## Required action:
What you return should be the lines from the first line of the records below through the line holding "IPR002100 Transcription factor, MADS-box [PS50066]", unchanged.

Records from a data collection
##########

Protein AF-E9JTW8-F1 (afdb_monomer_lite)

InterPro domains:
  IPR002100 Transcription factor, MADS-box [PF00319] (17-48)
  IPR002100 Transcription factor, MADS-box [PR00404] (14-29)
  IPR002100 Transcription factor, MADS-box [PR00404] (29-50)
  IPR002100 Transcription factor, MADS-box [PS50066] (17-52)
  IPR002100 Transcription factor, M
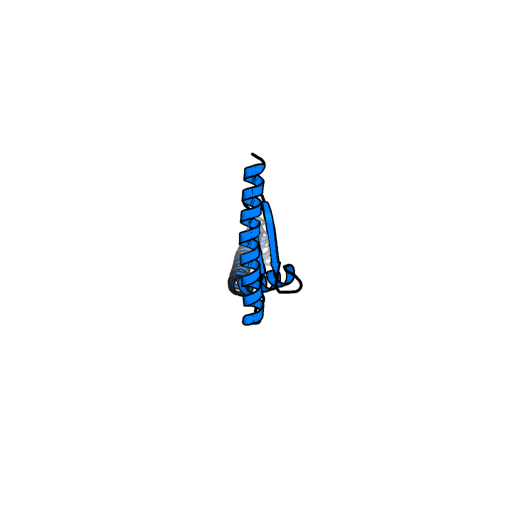ADS-box [SM00432] (5-51)
  IPR036879 Transcription factor, MADS-box superfamily [G3DSA:3.40.1810.10] (15-89)
  IPR036879 Transcription factor, MADS-box superfamily [SSF55455] (17-76)
  IPR050142 MADS-box/MEF2 Transcription Factor [PTHR48019] (17-107)

Sequence (116 aa):
GPVGFLLDTASALQITNGLLKKAYELSILCDAEVALIVFSNRGKLYEFCSSSSMSKTLERYHRCTYADAWMDKSSKELQGDYQEYLKLKIRVKELAQSQRHLLGEDLCQWVGTNWS

Foldseek 3Di:
DVVVVVVVVVVVVVVVVVVQVVQLVCCVVVVDWGKDWDADPVGDIDIDTPDPDPVVVVVVVCCVVCVVVCVVVVVVVVVVVVVVVVVVVVVVVVVVVVVCVVVVVVVVVVVPPPDD

pLDDT: mean 79.84, std 15.4, range [42.59, 96.81]

Structure (mmCIF, N/CA/C/O backbone):
data_AF-E9JTW8-F1
#
_entry.id   AF-E9JTW8-F1
#
loop_
_atom_site.group_PDB
_atom_site.id
_atom_site.type_symbol
_atom_site.label_atom_id
_atom_site.label_alt_id
_atom_site.label_comp_id
_atom_site.label_asym_id
_atom_site.label_entity_id
_atom_site.label_seq_id
_atom_site.pdbx_PDB_ins_code
_atom_site.Cartn_x
_atom_site.Cartn_y
_atom_site.Cartn_z
_atom_site.occupancy
_atom_site.B_iso_or_equiv
_atom_site.auth_seq_id
_atom_site.auth_comp_id
_atom_site.auth_asym_id
_atom_site.auth_atom_id
_atom_site.pdbx_PDB_model_num
ATOM 1 N N . GLY A 1 1 ? -17.251 16.199 -26.271 1.00 54.53 1 GLY A N 1
ATOM 2 C CA . GLY A 1 1 ? -17.675 15.202 -27.277 1.00 54.53 1 GLY A CA 1
ATOM 3 C C . GLY A 1 1 ? -16.882 13.909 -27.127 1.00 54.53 1 GLY A C 1
ATOM 4 O O . GLY A 1 1 ? -15.844 13.945 -26.469 1.00 54.53 1 GLY A O 1
ATOM 5 N N . PRO A 1 2 ? -17.331 12.791 -27.724 1.00 69.94 2 PRO A N 1
ATOM 6 C CA . PRO A 1 2 ? -16.716 11.462 -27.574 1.00 69.94 2 PRO A CA 1
ATOM 7 C C . PRO A 1 2 ? -15.228 11.413 -27.972 1.00 69.94 2 PRO A C 1
ATOM 9 O O . PRO A 1 2 ? -14.459 10.659 -27.388 1.00 69.94 2 PRO A O 1
ATOM 12 N N . VAL A 1 3 ? -14.795 12.285 -28.888 1.00 67.31 3 VAL A N 1
ATOM 13 C CA . VAL A 1 3 ? -13.397 12.377 -29.346 1.00 67.31 3 VAL A CA 1
ATOM 14 C C . VAL A 1 3 ? -12.452 12.920 -28.260 1.00 67.31 3 VAL A C 1
ATOM 16 O O . VAL A 1 3 ? -11.386 12.359 -28.041 1.00 67.31 3 VAL A O 1
ATOM 19 N N . GLY A 1 4 ? -12.865 13.953 -27.512 1.00 65.19 4 GLY A N 1
ATOM 20 C CA . GLY A 1 4 ? -12.088 14.473 -26.374 1.00 65.19 4 GLY A CA 1
ATOM 21 C C . GLY A 1 4 ? -12.044 13.494 -25.197 1.00 65.19 4 GLY A C 1
ATOM 22 O O . GLY A 1 4 ? -11.020 13.342 -24.544 1.00 65.19 4 GLY A O 1
ATOM 23 N N . PHE A 1 5 ? -13.128 12.738 -24.989 1.00 65.25 5 PHE A N 1
ATOM 24 C CA . PHE A 1 5 ? -13.187 11.690 -23.968 1.00 65.25 5 PHE A CA 1
ATOM 25 C C . PHE A 1 5 ? -12.157 10.578 -24.214 1.00 65.25 5 PHE A C 1
ATOM 27 O O . PHE A 1 5 ? -11.494 10.156 -23.265 1.00 65.25 5 PHE A O 1
ATOM 34 N N . LEU A 1 6 ? -12.016 10.129 -25.468 1.00 64.44 6 LEU A N 1
ATOM 35 C CA . LEU A 1 6 ? -11.043 9.108 -25.864 1.00 64.44 6 LEU A CA 1
ATOM 36 C C . LEU A 1 6 ? -9.600 9.611 -25.729 1.00 64.44 6 LEU A C 1
ATOM 38 O O . LEU A 1 6 ? -8.748 8.878 -25.222 1.00 64.44 6 LEU A O 1
ATOM 42 N N . LEU A 1 7 ? -9.344 10.867 -26.104 1.00 65.69 7 LEU A N 1
ATOM 43 C CA . LEU A 1 7 ? -8.020 11.487 -26.002 1.00 65.69 7 LEU A CA 1
ATOM 44 C C . LEU A 1 7 ? -7.537 11.599 -24.543 1.00 65.69 7 LEU A C 1
ATOM 46 O O . LEU A 1 7 ? -6.382 11.283 -24.250 1.00 65.69 7 LEU A O 1
ATOM 50 N N . ASP A 1 8 ? -8.437 11.953 -23.619 1.00 71.50 8 ASP A N 1
ATOM 51 C CA . ASP A 1 8 ? -8.142 11.998 -22.180 1.00 71.50 8 ASP A CA 1
ATOM 52 C C . ASP A 1 8 ? -7.804 10.609 -21.631 1.00 71.50 8 ASP A C 1
ATOM 54 O O . ASP A 1 8 ? -6.870 10.442 -20.846 1.00 71.50 8 ASP A O 1
ATOM 58 N N . THR A 1 9 ? -8.555 9.583 -22.050 1.00 70.69 9 THR A N 1
ATOM 59 C CA . THR A 1 9 ? -8.295 8.207 -21.606 1.00 70.69 9 THR A CA 1
ATOM 60 C C . THR A 1 9 ? -6.999 7.650 -22.175 1.00 70.69 9 THR A C 1
ATOM 62 O O . THR A 1 9 ? -6.289 6.954 -21.457 1.00 70.69 9 THR A O 1
ATOM 65 N N . ALA A 1 10 ? -6.661 7.985 -23.422 1.00 72.25 10 ALA A N 1
ATOM 66 C CA . ALA A 1 10 ? -5.405 7.587 -24.046 1.00 72.25 10 ALA A CA 1
ATOM 67 C C . ALA A 1 10 ? -4.206 8.262 -23.362 1.00 72.25 10 ALA A C 1
ATOM 69 O O . ALA A 1 10 ? -3.220 7.596 -23.050 1.00 72.25 10 ALA A O 1
ATOM 70 N N . SER A 1 11 ? -4.329 9.552 -23.035 1.00 77.56 11 SER A N 1
ATOM 71 C CA . SER A 1 11 ? -3.308 10.298 -22.288 1.00 77.56 11 SER A CA 1
ATOM 72 C C . SER A 1 11 ? -3.095 9.721 -20.885 1.00 77.56 11 SER A C 1
ATOM 74 O O . SER A 1 11 ? -1.960 9.470 -20.479 1.00 77.56 11 SER A O 1
ATOM 76 N N . ALA A 1 12 ? -4.178 9.425 -20.158 1.00 76.81 12 ALA A N 1
ATOM 77 C CA . ALA A 1 12 ? -4.101 8.789 -18.843 1.00 76.81 12 ALA A CA 1
ATOM 78 C C . ALA A 1 12 ? -3.474 7.383 -18.910 1.00 76.81 12 ALA A C 1
ATOM 80 O O . ALA A 1 12 ? -2.659 7.023 -18.058 1.00 76.81 12 ALA A O 1
ATOM 81 N N . LEU A 1 13 ? -3.801 6.602 -19.943 1.00 78.06 13 LEU A N 1
ATOM 82 C CA . LEU A 1 13 ? -3.210 5.282 -20.170 1.00 78.06 13 LEU A CA 1
ATOM 83 C C . LEU A 1 13 ? -1.702 5.381 -20.457 1.00 78.06 13 LEU A C 1
ATOM 85 O O . LEU A 1 13 ? -0.911 4.576 -19.974 1.00 78.06 13 LEU A O 1
ATOM 89 N N . GLN A 1 14 ? -1.272 6.391 -21.212 1.00 85.75 14 GLN A N 1
ATOM 90 C CA . GLN A 1 14 ? 0.142 6.569 -21.531 1.00 85.75 14 GLN A CA 1
ATOM 91 C C . GLN A 1 14 ? 0.971 6.978 -20.307 1.00 85.75 14 GLN A C 1
ATOM 93 O O . GLN A 1 14 ? 2.060 6.440 -20.096 1.00 85.75 14 GLN A O 1
ATOM 98 N N . ILE A 1 15 ? 0.439 7.873 -19.469 1.00 85.44 15 ILE A N 1
ATOM 99 C CA . ILE A 1 15 ? 1.088 8.288 -18.216 1.00 85.44 15 ILE A CA 1
ATOM 100 C C . ILE A 1 15 ? 1.186 7.106 -17.244 1.00 85.44 15 ILE A C 1
ATOM 102 O O . ILE A 1 15 ? 2.253 6.856 -16.683 1.00 85.44 15 ILE A O 1
ATOM 106 N N . THR A 1 16 ? 0.098 6.348 -17.077 1.00 87.12 16 THR A N 1
ATOM 107 C CA . THR A 1 16 ? 0.082 5.171 -16.193 1.00 87.12 16 THR A CA 1
ATOM 108 C C . THR A 1 16 ? 1.067 4.106 -16.662 1.00 87.12 16 THR A C 1
ATOM 110 O O . THR A 1 16 ? 1.856 3.635 -15.852 1.00 87.12 16 THR A O 1
ATOM 113 N N . ASN A 1 17 ? 1.141 3.813 -17.962 1.00 89.75 17 ASN A N 1
ATOM 114 C CA . ASN A 1 17 ? 2.135 2.883 -18.510 1.00 89.75 17 ASN A CA 1
ATOM 115 C C . ASN A 1 17 ? 3.585 3.304 -18.216 1.00 89.75 17 ASN A C 1
ATOM 117 O O . ASN A 1 17 ? 4.422 2.457 -17.903 1.00 89.75 17 ASN A O 1
ATOM 121 N N . GLY A 1 18 ? 3.898 4.601 -18.298 1.00 91.69 18 GLY A N 1
ATOM 122 C CA . GLY A 1 18 ? 5.221 5.113 -17.929 1.00 91.69 18 GLY A CA 1
ATOM 123 C C . GLY A 1 18 ? 5.528 4.935 -16.439 1.00 91.69 18 GLY A C 1
ATOM 124 O O . GLY A 1 18 ? 6.633 4.533 -16.076 1.00 91.69 18 GLY A O 1
ATOM 125 N N . LEU A 1 19 ? 4.539 5.186 -15.579 1.00 91.75 19 LEU A N 1
ATOM 126 C CA . LEU A 1 19 ? 4.671 5.020 -14.132 1.00 91.75 19 LEU A CA 1
ATOM 127 C C . LEU A 1 19 ? 4.824 3.546 -13.734 1.00 91.75 19 LEU A C 1
ATOM 129 O O . LEU A 1 19 ? 5.654 3.226 -12.888 1.00 91.75 19 LEU A O 1
ATOM 133 N N . LEU A 1 20 ? 4.087 2.651 -14.395 1.00 91.31 20 LEU A N 1
ATOM 134 C CA . LEU A 1 20 ? 4.176 1.204 -14.205 1.00 91.31 20 LEU A CA 1
ATOM 135 C C . LEU A 1 20 ? 5.570 0.668 -14.527 1.00 91.31 20 LEU A C 1
ATOM 137 O O . LEU A 1 20 ? 6.123 -0.097 -13.742 1.00 91.31 20 LEU A O 1
ATOM 141 N N . LYS A 1 21 ? 6.173 1.114 -15.638 1.00 92.56 21 LYS A N 1
ATOM 142 C CA . LYS A 1 21 ? 7.547 0.728 -15.996 1.00 92.56 21 LYS A CA 1
ATOM 143 C C . LYS A 1 21 ? 8.546 1.125 -14.915 1.00 92.56 21 LYS A C 1
ATOM 145 O O . LYS A 1 21 ? 9.332 0.290 -14.485 1.00 92.56 21 LYS A O 1
ATOM 150 N N . LYS A 1 22 ? 8.461 2.360 -14.416 1.00 93.69 22 LYS A N 1
ATOM 151 C CA . LYS A 1 22 ? 9.338 2.829 -13.334 1.00 93.69 22 LYS A CA 1
ATOM 152 C C . LYS A 1 22 ? 9.114 2.071 -12.028 1.00 93.69 22 LYS A C 1
ATOM 154 O O . LYS A 1 22 ? 10.077 1.715 -11.364 1.00 93.69 22 LYS A O 1
ATOM 159 N N . ALA A 1 23 ? 7.859 1.819 -11.657 1.00 93.44 23 ALA A N 1
ATOM 160 C CA . ALA A 1 23 ? 7.526 1.049 -10.460 1.00 93.44 23 ALA A CA 1
ATOM 161 C C . ALA A 1 23 ? 8.085 -0.382 -10.536 1.00 93.44 23 ALA A C 1
ATOM 163 O O . ALA A 1 23 ? 8.612 -0.893 -9.550 1.00 93.44 23 ALA A O 1
ATOM 164 N N . TYR A 1 24 ? 8.018 -0.997 -11.717 1.00 93.00 24 TYR A N 1
ATOM 165 C CA . TYR A 1 24 ? 8.594 -2.311 -11.977 1.00 93.00 24 TYR A CA 1
ATOM 166 C C . TYR A 1 24 ? 10.129 -2.301 -11.914 1.00 93.00 24 TYR A C 1
ATOM 168 O O . TYR A 1 24 ? 10.710 -3.124 -11.211 1.00 93.00 24 TYR A O 1
ATOM 176 N N . GLU A 1 25 ? 10.783 -1.343 -12.578 1.00 95.00 25 GL
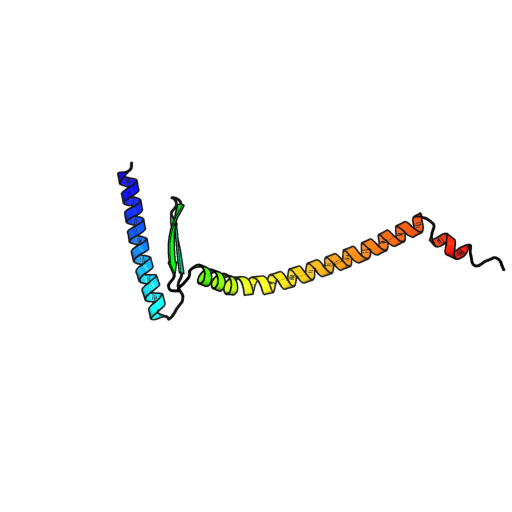U A N 1
ATOM 177 C CA . GLU A 1 25 ? 12.242 -1.162 -12.512 1.00 95.00 25 GLU A CA 1
ATOM 178 C C . GLU A 1 25 ? 12.721 -0.987 -11.066 1.00 95.00 25 GLU A C 1
ATOM 180 O O . GLU A 1 25 ? 13.658 -1.659 -10.646 1.00 95.00 25 GLU A O 1
ATOM 185 N N . LEU A 1 26 ? 12.046 -0.143 -10.278 1.00 94.38 26 LEU A N 1
ATOM 186 C CA . LEU A 1 26 ? 12.367 0.065 -8.863 1.00 94.38 26 LEU A CA 1
ATOM 187 C C . LEU A 1 26 ? 12.175 -1.199 -8.022 1.00 94.38 26 LEU A C 1
ATOM 189 O O . LEU A 1 26 ? 13.010 -1.489 -7.168 1.00 94.38 26 LEU A O 1
ATOM 193 N N . SER A 1 27 ? 11.100 -1.953 -8.266 1.00 93.75 27 SER A N 1
ATOM 194 C CA . SER A 1 27 ? 10.849 -3.201 -7.544 1.00 93.75 27 SER A CA 1
ATOM 195 C C . SER A 1 27 ? 11.987 -4.201 -7.747 1.00 93.75 27 SER A C 1
ATOM 197 O O . SER A 1 27 ? 12.438 -4.800 -6.776 1.00 93.75 27 SER A O 1
ATOM 199 N N . ILE A 1 28 ? 12.503 -4.316 -8.975 1.00 93.88 28 ILE A N 1
ATOM 200 C CA . ILE A 1 28 ? 13.626 -5.209 -9.291 1.00 93.88 28 ILE A CA 1
ATOM 201 C C . ILE A 1 28 ? 14.947 -4.671 -8.739 1.00 93.88 28 ILE A C 1
ATOM 203 O O . ILE A 1 28 ? 15.695 -5.418 -8.116 1.00 93.88 28 ILE A O 1
ATOM 207 N N . LEU A 1 29 ? 15.257 -3.392 -8.975 1.00 96.75 29 LEU A N 1
ATOM 208 C CA . LEU A 1 29 ? 16.554 -2.807 -8.612 1.00 96.75 29 LEU A CA 1
ATOM 209 C C . LEU A 1 29 ? 16.793 -2.780 -7.101 1.00 96.75 29 LEU A C 1
ATOM 211 O O . LEU A 1 29 ? 17.937 -2.883 -6.661 1.00 96.75 29 LEU A O 1
ATOM 215 N N . CYS A 1 30 ? 15.729 -2.611 -6.319 1.00 95.75 30 CYS A N 1
ATOM 216 C CA . CYS A 1 30 ? 15.815 -2.486 -4.868 1.00 95.75 30 CYS A CA 1
ATOM 217 C C . CYS A 1 30 ? 15.325 -3.727 -4.112 1.00 95.75 30 CYS A C 1
ATOM 219 O O . CYS A 1 30 ? 15.278 -3.668 -2.887 1.00 95.75 30 CYS A O 1
ATOM 221 N N . ASP A 1 31 ? 14.933 -4.800 -4.811 1.00 93.44 31 ASP A N 1
ATOM 222 C CA . ASP A 1 31 ? 14.242 -5.963 -4.225 1.00 93.44 31 ASP A CA 1
ATOM 223 C C . ASP A 1 31 ? 13.091 -5.541 -3.289 1.00 93.44 31 ASP A C 1
ATOM 225 O O . ASP A 1 31 ? 12.937 -5.992 -2.153 1.00 93.44 31 ASP A O 1
ATOM 229 N N . ALA A 1 32 ? 12.312 -4.563 -3.755 1.00 91.56 32 ALA A N 1
ATOM 230 C CA . ALA A 1 32 ? 11.276 -3.908 -2.972 1.00 91.56 32 ALA A CA 1
ATOM 231 C C . ALA A 1 32 ? 9.888 -4.330 -3.458 1.00 91.56 32 ALA A C 1
ATOM 233 O O . ALA A 1 32 ? 9.619 -4.383 -4.660 1.00 91.56 32 ALA A O 1
ATOM 234 N N . GLU A 1 33 ? 8.966 -4.567 -2.524 1.00 91.88 33 GLU A N 1
ATOM 235 C CA . GLU A 1 33 ? 7.556 -4.755 -2.861 1.00 91.88 33 GLU A CA 1
ATOM 236 C C . GLU A 1 33 ? 6.915 -3.393 -3.155 1.00 91.88 33 GLU A C 1
ATOM 238 O O . GLU A 1 33 ? 6.877 -2.512 -2.295 1.00 91.88 33 GLU A O 1
ATOM 243 N N . VAL A 1 34 ? 6.418 -3.216 -4.380 1.00 93.31 34 VAL A N 1
ATOM 244 C CA . VAL A 1 34 ? 5.838 -1.961 -4.862 1.00 93.31 34 VAL A CA 1
ATOM 245 C C . VAL A 1 34 ? 4.402 -2.223 -5.298 1.00 93.31 34 VAL A C 1
ATOM 247 O O . VAL A 1 34 ? 4.138 -3.094 -6.128 1.00 93.31 34 VAL A O 1
ATOM 250 N N . ALA A 1 35 ? 3.471 -1.437 -4.763 1.00 93.88 35 ALA A N 1
ATOM 251 C CA . ALA A 1 35 ? 2.089 -1.385 -5.216 1.00 93.88 35 ALA A CA 1
ATOM 252 C C . ALA A 1 35 ? 1.740 0.032 -5.676 1.00 93.88 35 ALA A C 1
ATOM 254 O O . ALA A 1 35 ? 2.106 1.017 -5.035 1.00 93.88 35 ALA A O 1
ATOM 255 N N . LEU A 1 36 ? 1.023 0.127 -6.792 1.00 93.19 36 LEU A N 1
ATOM 256 C CA . LEU A 1 36 ? 0.534 1.366 -7.374 1.00 93.19 36 LEU A CA 1
ATOM 257 C C . LEU A 1 36 ? -0.978 1.261 -7.566 1.00 93.19 36 LEU A C 1
ATOM 259 O O . LEU A 1 36 ? -1.465 0.314 -8.179 1.00 93.19 36 LEU A O 1
ATOM 263 N N . ILE A 1 37 ? -1.705 2.260 -7.072 1.00 92.75 37 ILE A N 1
ATOM 264 C CA . ILE A 1 37 ? -3.157 2.382 -7.208 1.00 92.75 37 ILE A CA 1
ATOM 265 C C . ILE A 1 37 ? -3.454 3.772 -7.771 1.00 92.75 37 ILE A C 1
ATOM 267 O O . ILE A 1 37 ? -3.041 4.779 -7.196 1.00 92.75 37 ILE A O 1
ATOM 271 N N . VAL A 1 38 ? -4.158 3.838 -8.901 1.00 90.38 38 VAL A N 1
ATOM 272 C CA . VAL A 1 38 ? -4.510 5.088 -9.583 1.00 90.38 38 VAL A CA 1
ATOM 273 C C . VAL A 1 38 ? -6.019 5.167 -9.759 1.00 90.38 38 VAL A C 1
ATOM 275 O O . VAL A 1 38 ? -6.621 4.355 -10.462 1.00 90.38 38 VAL A O 1
ATOM 278 N N . PHE A 1 39 ? -6.618 6.202 -9.174 1.00 89.69 39 PHE A N 1
ATOM 279 C CA . PHE A 1 39 ? -8.020 6.545 -9.376 1.00 89.69 39 PHE A CA 1
ATOM 280 C C . PHE A 1 39 ? -8.137 7.676 -10.395 1.00 89.69 39 PHE A C 1
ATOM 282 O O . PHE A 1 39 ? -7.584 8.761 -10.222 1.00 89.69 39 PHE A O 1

##########

## Response to this exercise:
Protein AF-E9JTW8-F1 (afdb_monomer_lite)

InterPro domains:
  IPR002100 Transcription factor, MADS-box [PF00319] (17-48)
  IPR002100 Transcription factor, MADS-box [PR00404] (14-29)
  IPR002100 Transcription factor, MADS-box [PR00404] (29-50)
  IPR002100 Transcription factor, MADS-box [PS50066] (17-52)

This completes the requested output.